Exercise:
Would you output, exactly as written, the line with "ATOM 49 C C" and all lines after it to the end of the data below, and no others?

Extracted records:

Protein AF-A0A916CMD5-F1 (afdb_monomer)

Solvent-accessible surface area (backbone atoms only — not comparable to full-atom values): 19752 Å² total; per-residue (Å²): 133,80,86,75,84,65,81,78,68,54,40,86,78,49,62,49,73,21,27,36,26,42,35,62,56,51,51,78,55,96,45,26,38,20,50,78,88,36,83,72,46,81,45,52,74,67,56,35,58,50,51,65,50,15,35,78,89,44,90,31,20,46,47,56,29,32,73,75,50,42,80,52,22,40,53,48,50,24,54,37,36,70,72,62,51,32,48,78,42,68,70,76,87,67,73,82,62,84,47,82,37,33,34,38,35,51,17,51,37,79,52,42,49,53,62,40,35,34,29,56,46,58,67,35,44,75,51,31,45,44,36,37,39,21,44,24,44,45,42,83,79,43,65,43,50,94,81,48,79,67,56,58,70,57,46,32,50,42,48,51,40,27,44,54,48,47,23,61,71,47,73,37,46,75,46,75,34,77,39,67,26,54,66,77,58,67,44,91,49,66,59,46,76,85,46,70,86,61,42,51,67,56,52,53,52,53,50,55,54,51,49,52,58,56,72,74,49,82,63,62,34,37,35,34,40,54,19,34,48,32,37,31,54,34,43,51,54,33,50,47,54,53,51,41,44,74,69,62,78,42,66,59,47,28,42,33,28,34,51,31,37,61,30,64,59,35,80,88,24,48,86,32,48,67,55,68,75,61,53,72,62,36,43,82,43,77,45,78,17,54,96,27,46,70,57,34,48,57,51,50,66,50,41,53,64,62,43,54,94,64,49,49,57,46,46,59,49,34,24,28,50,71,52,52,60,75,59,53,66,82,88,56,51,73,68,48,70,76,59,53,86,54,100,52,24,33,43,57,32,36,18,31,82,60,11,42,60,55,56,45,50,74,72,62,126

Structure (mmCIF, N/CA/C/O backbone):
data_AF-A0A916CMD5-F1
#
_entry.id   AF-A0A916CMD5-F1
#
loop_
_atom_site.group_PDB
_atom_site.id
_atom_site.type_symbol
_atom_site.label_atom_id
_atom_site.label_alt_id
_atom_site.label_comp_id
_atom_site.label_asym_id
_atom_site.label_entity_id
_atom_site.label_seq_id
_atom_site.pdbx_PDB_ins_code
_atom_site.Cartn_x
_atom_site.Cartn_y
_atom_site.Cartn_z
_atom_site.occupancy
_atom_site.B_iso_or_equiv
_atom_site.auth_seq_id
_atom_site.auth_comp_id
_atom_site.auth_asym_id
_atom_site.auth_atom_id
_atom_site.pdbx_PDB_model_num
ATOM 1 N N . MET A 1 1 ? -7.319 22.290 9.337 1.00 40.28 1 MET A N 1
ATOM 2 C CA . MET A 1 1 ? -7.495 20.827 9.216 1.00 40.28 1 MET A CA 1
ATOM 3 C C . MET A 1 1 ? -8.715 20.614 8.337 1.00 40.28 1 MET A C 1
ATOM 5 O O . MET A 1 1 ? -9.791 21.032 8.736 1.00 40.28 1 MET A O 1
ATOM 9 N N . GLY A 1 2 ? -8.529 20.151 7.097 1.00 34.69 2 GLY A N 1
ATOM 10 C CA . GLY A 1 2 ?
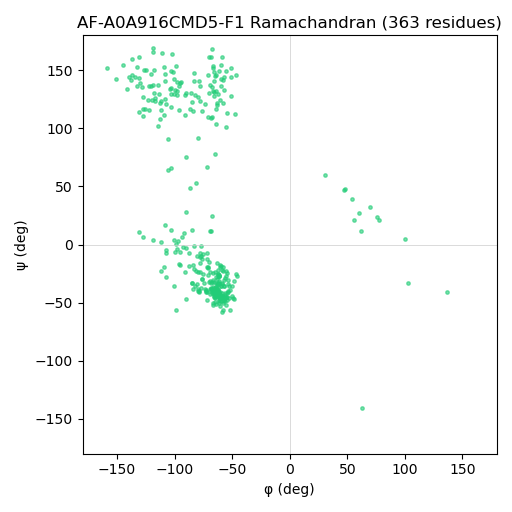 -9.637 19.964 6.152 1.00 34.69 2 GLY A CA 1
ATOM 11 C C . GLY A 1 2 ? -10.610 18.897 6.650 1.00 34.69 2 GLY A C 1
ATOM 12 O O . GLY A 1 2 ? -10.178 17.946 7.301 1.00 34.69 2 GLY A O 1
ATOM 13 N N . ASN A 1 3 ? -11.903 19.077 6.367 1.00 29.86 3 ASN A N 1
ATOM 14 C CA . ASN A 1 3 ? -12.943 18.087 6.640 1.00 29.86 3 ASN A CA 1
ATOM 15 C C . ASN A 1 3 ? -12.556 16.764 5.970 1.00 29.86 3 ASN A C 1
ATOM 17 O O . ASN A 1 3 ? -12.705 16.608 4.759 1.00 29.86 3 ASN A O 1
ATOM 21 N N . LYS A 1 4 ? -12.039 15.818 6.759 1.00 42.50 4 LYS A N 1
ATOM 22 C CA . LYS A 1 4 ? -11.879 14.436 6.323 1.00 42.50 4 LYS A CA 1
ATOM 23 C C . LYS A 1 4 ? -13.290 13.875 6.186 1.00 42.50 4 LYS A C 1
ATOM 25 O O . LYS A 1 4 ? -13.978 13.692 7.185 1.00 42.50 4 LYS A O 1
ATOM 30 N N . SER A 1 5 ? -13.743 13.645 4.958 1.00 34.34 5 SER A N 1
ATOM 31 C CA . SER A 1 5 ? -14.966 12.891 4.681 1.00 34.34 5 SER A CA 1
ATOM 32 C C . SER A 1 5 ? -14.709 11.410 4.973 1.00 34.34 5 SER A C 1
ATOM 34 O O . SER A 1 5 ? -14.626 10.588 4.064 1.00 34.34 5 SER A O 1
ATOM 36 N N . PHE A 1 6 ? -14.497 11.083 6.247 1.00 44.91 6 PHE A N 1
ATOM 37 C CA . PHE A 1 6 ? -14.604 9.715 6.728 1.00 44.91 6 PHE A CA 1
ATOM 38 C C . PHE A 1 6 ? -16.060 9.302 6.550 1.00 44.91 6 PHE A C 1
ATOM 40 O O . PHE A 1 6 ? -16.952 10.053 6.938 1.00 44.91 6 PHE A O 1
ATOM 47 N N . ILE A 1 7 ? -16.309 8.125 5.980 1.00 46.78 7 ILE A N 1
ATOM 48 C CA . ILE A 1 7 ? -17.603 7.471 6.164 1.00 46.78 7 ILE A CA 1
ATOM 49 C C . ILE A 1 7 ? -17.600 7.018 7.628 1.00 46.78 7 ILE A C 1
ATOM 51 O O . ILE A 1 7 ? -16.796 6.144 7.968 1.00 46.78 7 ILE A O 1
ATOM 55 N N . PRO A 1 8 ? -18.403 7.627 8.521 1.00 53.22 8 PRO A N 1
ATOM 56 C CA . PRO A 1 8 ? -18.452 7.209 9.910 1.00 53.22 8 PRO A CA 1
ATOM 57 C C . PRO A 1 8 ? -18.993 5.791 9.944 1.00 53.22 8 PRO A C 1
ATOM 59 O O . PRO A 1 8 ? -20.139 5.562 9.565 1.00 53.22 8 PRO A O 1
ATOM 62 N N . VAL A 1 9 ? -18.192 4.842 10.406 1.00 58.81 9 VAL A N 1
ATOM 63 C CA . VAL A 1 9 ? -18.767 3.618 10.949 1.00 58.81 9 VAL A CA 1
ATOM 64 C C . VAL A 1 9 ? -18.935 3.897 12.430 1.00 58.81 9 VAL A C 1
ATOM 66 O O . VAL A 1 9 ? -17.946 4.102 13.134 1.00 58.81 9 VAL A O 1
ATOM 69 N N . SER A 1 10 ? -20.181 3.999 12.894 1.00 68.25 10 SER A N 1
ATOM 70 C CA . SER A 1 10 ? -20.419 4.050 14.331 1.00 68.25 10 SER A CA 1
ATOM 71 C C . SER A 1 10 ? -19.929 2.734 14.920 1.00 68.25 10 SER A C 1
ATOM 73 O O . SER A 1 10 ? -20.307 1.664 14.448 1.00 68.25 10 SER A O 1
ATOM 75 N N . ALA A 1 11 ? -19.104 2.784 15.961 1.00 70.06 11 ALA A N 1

The completed task:
ATOM 49 C C . ILE A 1 7 ? -17.600 7.018 7.628 1.00 46.78 7 ILE A C 1
ATOM 51 O O . ILE A 1 7 ? -16.796 6.144 7.968 1.00 46.78 7 ILE A O 1
ATOM 55 N N . PRO A 1 8 ? -18.403 7.627 8.521 1.00 53.22 8 PRO A N 1
ATOM 56 C CA . PRO A 1 8 ? -18.452 7.209 9.910 1.00 53.22 8 PRO A CA 1
ATOM 57 C C . PRO A 1 8 ? -18.993 5.791 9.944 1.00 53.22 8 PRO A C 1
ATOM 59 O O . PRO A 1 8 ? -20.139 5.562 9.565 1.00 53.22 8 PRO A O 1
ATOM 62 N N . VAL A 1 9 ? -18.192 4.842 10.406 1.00 58.81 9 VAL A N 1
ATOM 63 C CA . VAL A 1 9 ? -18.767 3.618 10.949 1.00 58.81 9 VAL A CA 1
ATOM 64 C C . VAL A 1 9 ? -18.935 3.897 12.430 1.00 58.81 9 VAL A C 1
ATOM 66 O O . VAL A 1 9 ? -17.946 4.102 13.134 1.00 58.81 9 VAL A O 1
ATOM 69 N N . SER A 1 10 ? -20.181 3.999 12.894 1.00 68.25 10 SER A N 1
ATOM 70 C CA . SER A 1 10 ? -20.419 4.050 14.331 1.00 68.25 10 SER A CA 1
ATOM 71 C C . SER A 1 10 ? -19.929 2.734 14.920 1.00 68.25 10 SER A C 1
ATOM 73 O O . SER A 1 10 ? -20.307 1.664 14.448 1.00 68.25 10 SER A O 1
ATOM 75 N N . ALA A 1 11 ? -19.104 2.784 15.961 1.00 70.06 11 ALA A N 1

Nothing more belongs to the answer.